Впрочем, у нас под окном, на задах нашего элегантного дома в дворовом проулке, капитализм пребывал еще в стадии, весьма далекой от совершенства, демонстрируя свою грохочущую суть, столь справедливо осужденную Карлом Марксом. Каждое утро с шести начиналась конкурентная борьба четырех мусорных компаний, одна из которых носит имя лауреата Ленинской премии мира, французского поэта Арагона «Aragon Waste». Один за другим четыре огромных трака наполняют наши зады грохотом раннего капитализма.

Наши зады, вообще, это особый случай. Несмотря на запаркованные там «Мерседесы», «Ягуары» и «Корветы», они (зады) являют собой разрозненность, корявость, аляповатость, которым может позавидовать и рязанская «затоваренная бочкотара». Каждое домохозяйство асфальтирует кусочек почвы для своих паркингов, проезд, однако, остается ухабистым, как дорога между Ухолово и Покровским; объединяющие действия отсутствуют, или, как поется в песне Окуджавы «Черный кот»: «Надо б лампочку повесить, денег все не соберем».

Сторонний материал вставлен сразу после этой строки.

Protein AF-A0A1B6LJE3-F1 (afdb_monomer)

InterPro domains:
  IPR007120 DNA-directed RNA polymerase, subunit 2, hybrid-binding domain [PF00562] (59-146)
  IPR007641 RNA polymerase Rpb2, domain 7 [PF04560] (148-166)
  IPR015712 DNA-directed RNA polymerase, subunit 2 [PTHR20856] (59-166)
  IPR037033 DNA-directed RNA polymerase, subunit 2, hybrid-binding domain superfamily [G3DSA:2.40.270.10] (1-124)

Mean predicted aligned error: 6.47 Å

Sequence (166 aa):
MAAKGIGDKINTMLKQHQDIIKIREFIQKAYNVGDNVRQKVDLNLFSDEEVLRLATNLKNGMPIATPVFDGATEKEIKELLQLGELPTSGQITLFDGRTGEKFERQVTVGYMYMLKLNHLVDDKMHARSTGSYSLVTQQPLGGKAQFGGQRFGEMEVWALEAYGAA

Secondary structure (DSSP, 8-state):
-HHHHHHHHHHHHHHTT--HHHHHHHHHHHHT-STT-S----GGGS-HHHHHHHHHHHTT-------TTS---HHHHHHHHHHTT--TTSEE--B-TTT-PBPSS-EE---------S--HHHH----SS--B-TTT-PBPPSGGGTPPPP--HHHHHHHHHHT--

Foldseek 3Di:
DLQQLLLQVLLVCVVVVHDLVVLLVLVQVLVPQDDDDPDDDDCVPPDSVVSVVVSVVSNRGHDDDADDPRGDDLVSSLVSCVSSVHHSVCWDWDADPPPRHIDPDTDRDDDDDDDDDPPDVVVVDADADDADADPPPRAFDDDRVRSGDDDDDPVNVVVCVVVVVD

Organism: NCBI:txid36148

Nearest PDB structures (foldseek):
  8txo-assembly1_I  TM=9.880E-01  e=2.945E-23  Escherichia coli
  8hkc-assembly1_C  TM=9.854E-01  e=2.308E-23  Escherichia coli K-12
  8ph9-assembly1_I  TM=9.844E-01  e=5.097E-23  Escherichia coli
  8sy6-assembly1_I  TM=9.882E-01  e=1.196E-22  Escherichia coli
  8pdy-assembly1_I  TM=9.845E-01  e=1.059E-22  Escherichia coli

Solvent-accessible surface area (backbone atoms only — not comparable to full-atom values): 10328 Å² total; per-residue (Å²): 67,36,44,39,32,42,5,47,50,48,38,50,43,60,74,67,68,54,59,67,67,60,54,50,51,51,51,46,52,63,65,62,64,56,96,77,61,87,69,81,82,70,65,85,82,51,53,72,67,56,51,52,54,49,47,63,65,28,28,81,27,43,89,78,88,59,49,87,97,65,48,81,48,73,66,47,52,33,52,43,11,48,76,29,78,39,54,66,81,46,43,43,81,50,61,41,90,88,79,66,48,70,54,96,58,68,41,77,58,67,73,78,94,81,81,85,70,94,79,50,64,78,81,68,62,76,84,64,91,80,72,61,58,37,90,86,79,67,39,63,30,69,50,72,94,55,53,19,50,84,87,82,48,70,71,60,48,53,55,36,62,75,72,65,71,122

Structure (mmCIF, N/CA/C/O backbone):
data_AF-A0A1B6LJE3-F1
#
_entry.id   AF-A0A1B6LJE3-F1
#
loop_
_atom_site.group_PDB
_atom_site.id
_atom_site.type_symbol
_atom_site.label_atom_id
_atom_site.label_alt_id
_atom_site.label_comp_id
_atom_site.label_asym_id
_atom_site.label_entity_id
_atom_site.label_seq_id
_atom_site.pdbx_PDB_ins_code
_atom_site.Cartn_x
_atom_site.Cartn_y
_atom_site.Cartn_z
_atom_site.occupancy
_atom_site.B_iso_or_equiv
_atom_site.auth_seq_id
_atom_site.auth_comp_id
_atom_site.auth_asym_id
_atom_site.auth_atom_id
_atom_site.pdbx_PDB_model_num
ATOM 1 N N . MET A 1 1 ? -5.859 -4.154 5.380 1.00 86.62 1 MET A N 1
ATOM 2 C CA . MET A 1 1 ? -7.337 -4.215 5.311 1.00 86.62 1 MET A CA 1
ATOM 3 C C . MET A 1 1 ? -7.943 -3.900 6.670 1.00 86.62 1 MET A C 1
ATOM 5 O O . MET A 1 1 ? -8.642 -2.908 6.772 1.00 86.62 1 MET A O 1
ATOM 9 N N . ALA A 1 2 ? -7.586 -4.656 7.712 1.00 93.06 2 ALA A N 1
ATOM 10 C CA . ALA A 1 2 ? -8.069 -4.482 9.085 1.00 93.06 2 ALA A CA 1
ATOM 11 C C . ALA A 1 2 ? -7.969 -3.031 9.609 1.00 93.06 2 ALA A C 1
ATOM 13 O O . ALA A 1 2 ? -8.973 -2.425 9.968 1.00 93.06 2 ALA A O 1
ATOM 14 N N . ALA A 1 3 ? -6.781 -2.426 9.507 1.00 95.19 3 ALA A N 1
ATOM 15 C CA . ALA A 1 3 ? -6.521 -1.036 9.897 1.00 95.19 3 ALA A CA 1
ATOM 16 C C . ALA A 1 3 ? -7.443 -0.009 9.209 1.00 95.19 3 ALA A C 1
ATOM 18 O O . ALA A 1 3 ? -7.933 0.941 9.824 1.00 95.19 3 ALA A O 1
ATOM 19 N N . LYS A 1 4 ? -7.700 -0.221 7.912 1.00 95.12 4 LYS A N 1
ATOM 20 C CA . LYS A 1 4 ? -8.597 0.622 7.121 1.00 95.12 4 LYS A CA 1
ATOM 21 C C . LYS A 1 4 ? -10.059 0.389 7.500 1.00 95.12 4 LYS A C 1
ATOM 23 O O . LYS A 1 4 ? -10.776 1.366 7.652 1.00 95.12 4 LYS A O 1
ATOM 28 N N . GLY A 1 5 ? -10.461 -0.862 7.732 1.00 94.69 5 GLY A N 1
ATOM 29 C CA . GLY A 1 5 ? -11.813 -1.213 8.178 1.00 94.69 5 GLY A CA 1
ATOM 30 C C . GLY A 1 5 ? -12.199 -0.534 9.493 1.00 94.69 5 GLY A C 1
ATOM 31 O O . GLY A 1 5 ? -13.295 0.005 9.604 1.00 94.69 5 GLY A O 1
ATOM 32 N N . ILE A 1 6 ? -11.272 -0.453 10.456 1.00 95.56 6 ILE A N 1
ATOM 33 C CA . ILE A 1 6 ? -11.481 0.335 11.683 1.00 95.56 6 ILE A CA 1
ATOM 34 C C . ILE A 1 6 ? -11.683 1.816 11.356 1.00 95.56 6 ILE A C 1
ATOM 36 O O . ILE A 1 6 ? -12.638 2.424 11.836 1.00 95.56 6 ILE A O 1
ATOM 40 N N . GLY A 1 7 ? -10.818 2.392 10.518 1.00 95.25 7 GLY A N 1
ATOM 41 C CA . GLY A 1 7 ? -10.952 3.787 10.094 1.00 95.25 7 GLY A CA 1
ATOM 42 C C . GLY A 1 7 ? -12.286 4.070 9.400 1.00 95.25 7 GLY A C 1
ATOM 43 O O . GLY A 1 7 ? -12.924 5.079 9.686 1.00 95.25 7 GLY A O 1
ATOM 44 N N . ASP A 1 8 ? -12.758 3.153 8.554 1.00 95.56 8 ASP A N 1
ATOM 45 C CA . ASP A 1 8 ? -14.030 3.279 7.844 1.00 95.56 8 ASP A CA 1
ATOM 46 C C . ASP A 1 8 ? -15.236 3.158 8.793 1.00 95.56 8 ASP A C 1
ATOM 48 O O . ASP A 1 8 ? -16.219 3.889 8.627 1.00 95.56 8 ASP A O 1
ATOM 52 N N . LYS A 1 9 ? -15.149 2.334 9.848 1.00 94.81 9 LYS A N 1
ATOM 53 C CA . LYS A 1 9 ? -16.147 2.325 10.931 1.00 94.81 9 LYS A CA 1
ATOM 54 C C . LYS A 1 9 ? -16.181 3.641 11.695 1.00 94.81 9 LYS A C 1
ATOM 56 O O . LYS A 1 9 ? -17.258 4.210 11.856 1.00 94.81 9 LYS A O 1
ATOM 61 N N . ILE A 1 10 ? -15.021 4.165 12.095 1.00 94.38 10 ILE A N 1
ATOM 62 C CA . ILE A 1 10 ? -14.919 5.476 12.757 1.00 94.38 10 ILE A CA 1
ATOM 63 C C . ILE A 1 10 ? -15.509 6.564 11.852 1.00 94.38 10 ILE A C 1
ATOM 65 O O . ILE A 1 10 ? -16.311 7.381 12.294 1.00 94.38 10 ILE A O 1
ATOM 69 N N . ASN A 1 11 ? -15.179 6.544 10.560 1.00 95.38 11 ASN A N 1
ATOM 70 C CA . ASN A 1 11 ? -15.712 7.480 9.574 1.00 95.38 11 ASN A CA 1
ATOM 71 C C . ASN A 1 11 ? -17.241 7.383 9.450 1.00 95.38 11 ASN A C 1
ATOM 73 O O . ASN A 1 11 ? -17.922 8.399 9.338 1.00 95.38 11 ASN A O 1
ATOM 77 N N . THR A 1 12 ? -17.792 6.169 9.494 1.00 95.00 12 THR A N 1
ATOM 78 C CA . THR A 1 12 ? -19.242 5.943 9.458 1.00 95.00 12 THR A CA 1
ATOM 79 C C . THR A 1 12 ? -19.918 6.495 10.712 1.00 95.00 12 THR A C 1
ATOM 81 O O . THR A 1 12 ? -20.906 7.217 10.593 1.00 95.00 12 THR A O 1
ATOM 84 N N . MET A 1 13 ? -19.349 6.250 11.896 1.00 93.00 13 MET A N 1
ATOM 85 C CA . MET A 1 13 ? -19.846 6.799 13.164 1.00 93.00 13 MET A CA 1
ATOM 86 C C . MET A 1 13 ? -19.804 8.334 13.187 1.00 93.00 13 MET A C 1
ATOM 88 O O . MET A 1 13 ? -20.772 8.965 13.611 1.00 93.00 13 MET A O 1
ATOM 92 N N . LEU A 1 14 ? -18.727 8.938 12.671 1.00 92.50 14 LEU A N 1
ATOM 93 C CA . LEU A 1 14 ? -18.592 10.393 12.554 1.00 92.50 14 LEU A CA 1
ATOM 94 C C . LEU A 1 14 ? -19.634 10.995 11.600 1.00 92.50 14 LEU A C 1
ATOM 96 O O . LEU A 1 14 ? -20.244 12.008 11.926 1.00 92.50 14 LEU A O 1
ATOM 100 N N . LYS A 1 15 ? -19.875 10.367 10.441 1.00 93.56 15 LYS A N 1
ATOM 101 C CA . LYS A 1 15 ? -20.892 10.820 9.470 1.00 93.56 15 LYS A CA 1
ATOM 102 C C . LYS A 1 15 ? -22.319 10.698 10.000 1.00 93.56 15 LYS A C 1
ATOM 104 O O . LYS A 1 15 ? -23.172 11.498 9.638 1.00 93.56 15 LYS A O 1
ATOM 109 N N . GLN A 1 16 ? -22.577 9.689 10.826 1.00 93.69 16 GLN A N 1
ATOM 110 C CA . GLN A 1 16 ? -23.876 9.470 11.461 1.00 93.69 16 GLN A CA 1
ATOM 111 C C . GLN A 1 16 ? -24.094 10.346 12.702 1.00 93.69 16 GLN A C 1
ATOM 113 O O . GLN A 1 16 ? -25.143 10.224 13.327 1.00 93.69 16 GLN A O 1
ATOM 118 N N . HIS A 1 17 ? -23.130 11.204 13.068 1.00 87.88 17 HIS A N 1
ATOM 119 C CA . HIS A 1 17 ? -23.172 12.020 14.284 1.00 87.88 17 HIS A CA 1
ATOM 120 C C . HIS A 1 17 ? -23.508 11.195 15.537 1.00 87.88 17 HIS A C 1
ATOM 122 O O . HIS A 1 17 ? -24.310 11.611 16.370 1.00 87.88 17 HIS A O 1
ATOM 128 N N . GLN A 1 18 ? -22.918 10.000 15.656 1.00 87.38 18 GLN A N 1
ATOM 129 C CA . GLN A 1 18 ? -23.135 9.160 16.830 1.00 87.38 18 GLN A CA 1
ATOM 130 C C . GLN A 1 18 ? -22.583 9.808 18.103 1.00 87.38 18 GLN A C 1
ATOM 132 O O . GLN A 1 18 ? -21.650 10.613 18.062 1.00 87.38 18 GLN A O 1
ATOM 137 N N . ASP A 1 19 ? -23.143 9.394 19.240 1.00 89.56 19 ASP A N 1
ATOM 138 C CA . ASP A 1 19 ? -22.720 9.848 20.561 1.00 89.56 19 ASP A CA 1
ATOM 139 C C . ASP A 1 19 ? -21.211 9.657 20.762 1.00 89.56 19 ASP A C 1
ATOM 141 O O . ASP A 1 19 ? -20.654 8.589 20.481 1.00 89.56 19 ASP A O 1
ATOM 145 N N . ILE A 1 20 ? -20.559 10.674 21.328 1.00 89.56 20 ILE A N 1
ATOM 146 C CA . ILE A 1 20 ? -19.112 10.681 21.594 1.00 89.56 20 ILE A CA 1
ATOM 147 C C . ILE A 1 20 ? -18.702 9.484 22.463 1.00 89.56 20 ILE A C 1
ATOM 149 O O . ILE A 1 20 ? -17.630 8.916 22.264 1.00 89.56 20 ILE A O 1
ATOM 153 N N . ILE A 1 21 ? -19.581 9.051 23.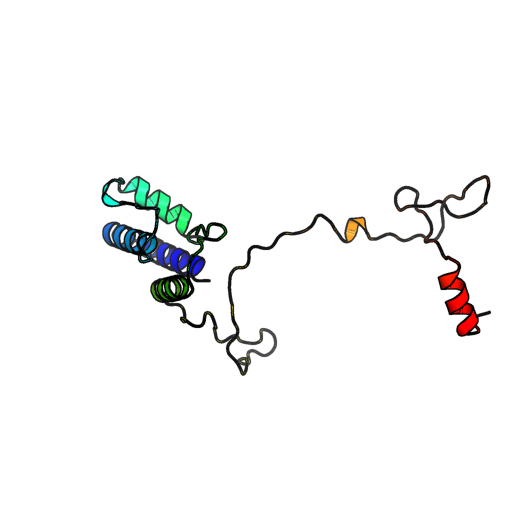372 1.00 91.88 21 ILE A N 1
ATOM 154 C CA . ILE A 1 21 ? -19.370 7.888 24.244 1.00 91.88 21 ILE A CA 1
ATOM 155 C C . ILE A 1 21 ? -19.129 6.621 23.410 1.00 91.88 21 ILE A C 1
ATOM 157 O O . ILE A 1 21 ? -18.146 5.922 23.637 1.00 91.88 21 ILE A O 1
ATOM 161 N N . LYS A 1 22 ? -19.947 6.368 22.380 1.00 92.75 22 LYS A N 1
ATOM 162 C CA . LYS A 1 22 ? -19.808 5.183 21.515 1.00 92.75 22 LYS A CA 1
ATOM 163 C C . LYS A 1 22 ? -18.522 5.224 20.699 1.00 92.75 22 LYS A C 1
ATOM 165 O O . LYS A 1 22 ? -17.852 4.206 20.542 1.00 92.75 22 LYS A O 1
ATOM 170 N N . ILE A 1 23 ? -18.161 6.405 20.194 1.00 91.62 23 ILE A N 1
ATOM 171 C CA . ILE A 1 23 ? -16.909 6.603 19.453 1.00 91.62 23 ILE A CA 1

Есть на этих задах и свой enfant terrible — мрачный, некогда белый, дом, крытый бугристым варом с пучками дикой травы, с жутким подвалом, к которому иногда посреди ночи «Роллс-ройс» подвозит нескольких оборванцев, черных и белых. Скопление мусора возле этого дома, граничащего с так называемой террасой ресторана «Баобаб», временами поднимается выше человеческого роста. Хозяин отвратительного строения, человек с социалистическими наклонностями, отказывается участвовать в конкуренции мусорщиков. Он абсолютно убежден, что его мусор должно убирать правительство дистрикта. Правительство, очевидно, придерживается другой точки зрения. Кто должен позаботиться о крысах, населяющих подвал, неизвестно.

Сначала мы отказывались верить своим глазам, когда видели, как здоровенные крысы неторопливо пересекают проезжую часть нашего двора. Это, должно быть, просто особого рода домашние животные, успокаивали мы друг друга, не может быть, чтобы крысы вот так запросто тут бегали, в столице Соединенных Штатов Америки. Потом мы обнаружили одно дохлое «домашнее животное» на своем паркинге; это была явная крыса, черт возьми. Побежали к соседям, побежали к капитану нашего блока, мистеру Бернсу, — тревога! Наши соседи — «яппи», народ чистый и спортивный, как с рекламы, — только плечами пожимали: подумаешь, крыса, забудьте об этом, не принимайте всерьез. Капитан Берне пообещал воздействовать на капиталиста-социалиста. Куча мусора исчезла, видимо, заключен был контракт с «Арагоном» об одноразовой очистке авгиевых конюшен. Крысы продолжают бегать. В Советском Союзе в связи с этим была бы объявлена тревога по всей городской санитарно-эпидемиологической службе. Поразительно, что в Америке это никого особенно не волнует. Что уж говорить о тараканах! Обнаружив у себя дома дюжину усатых, поэт Евгений Евтушенко разразился поэмой «Тараканы в высотном доме», полной «гражданского мужества». Здесь тараканы, по всей вероятности, не ассоциируются со Сталиным.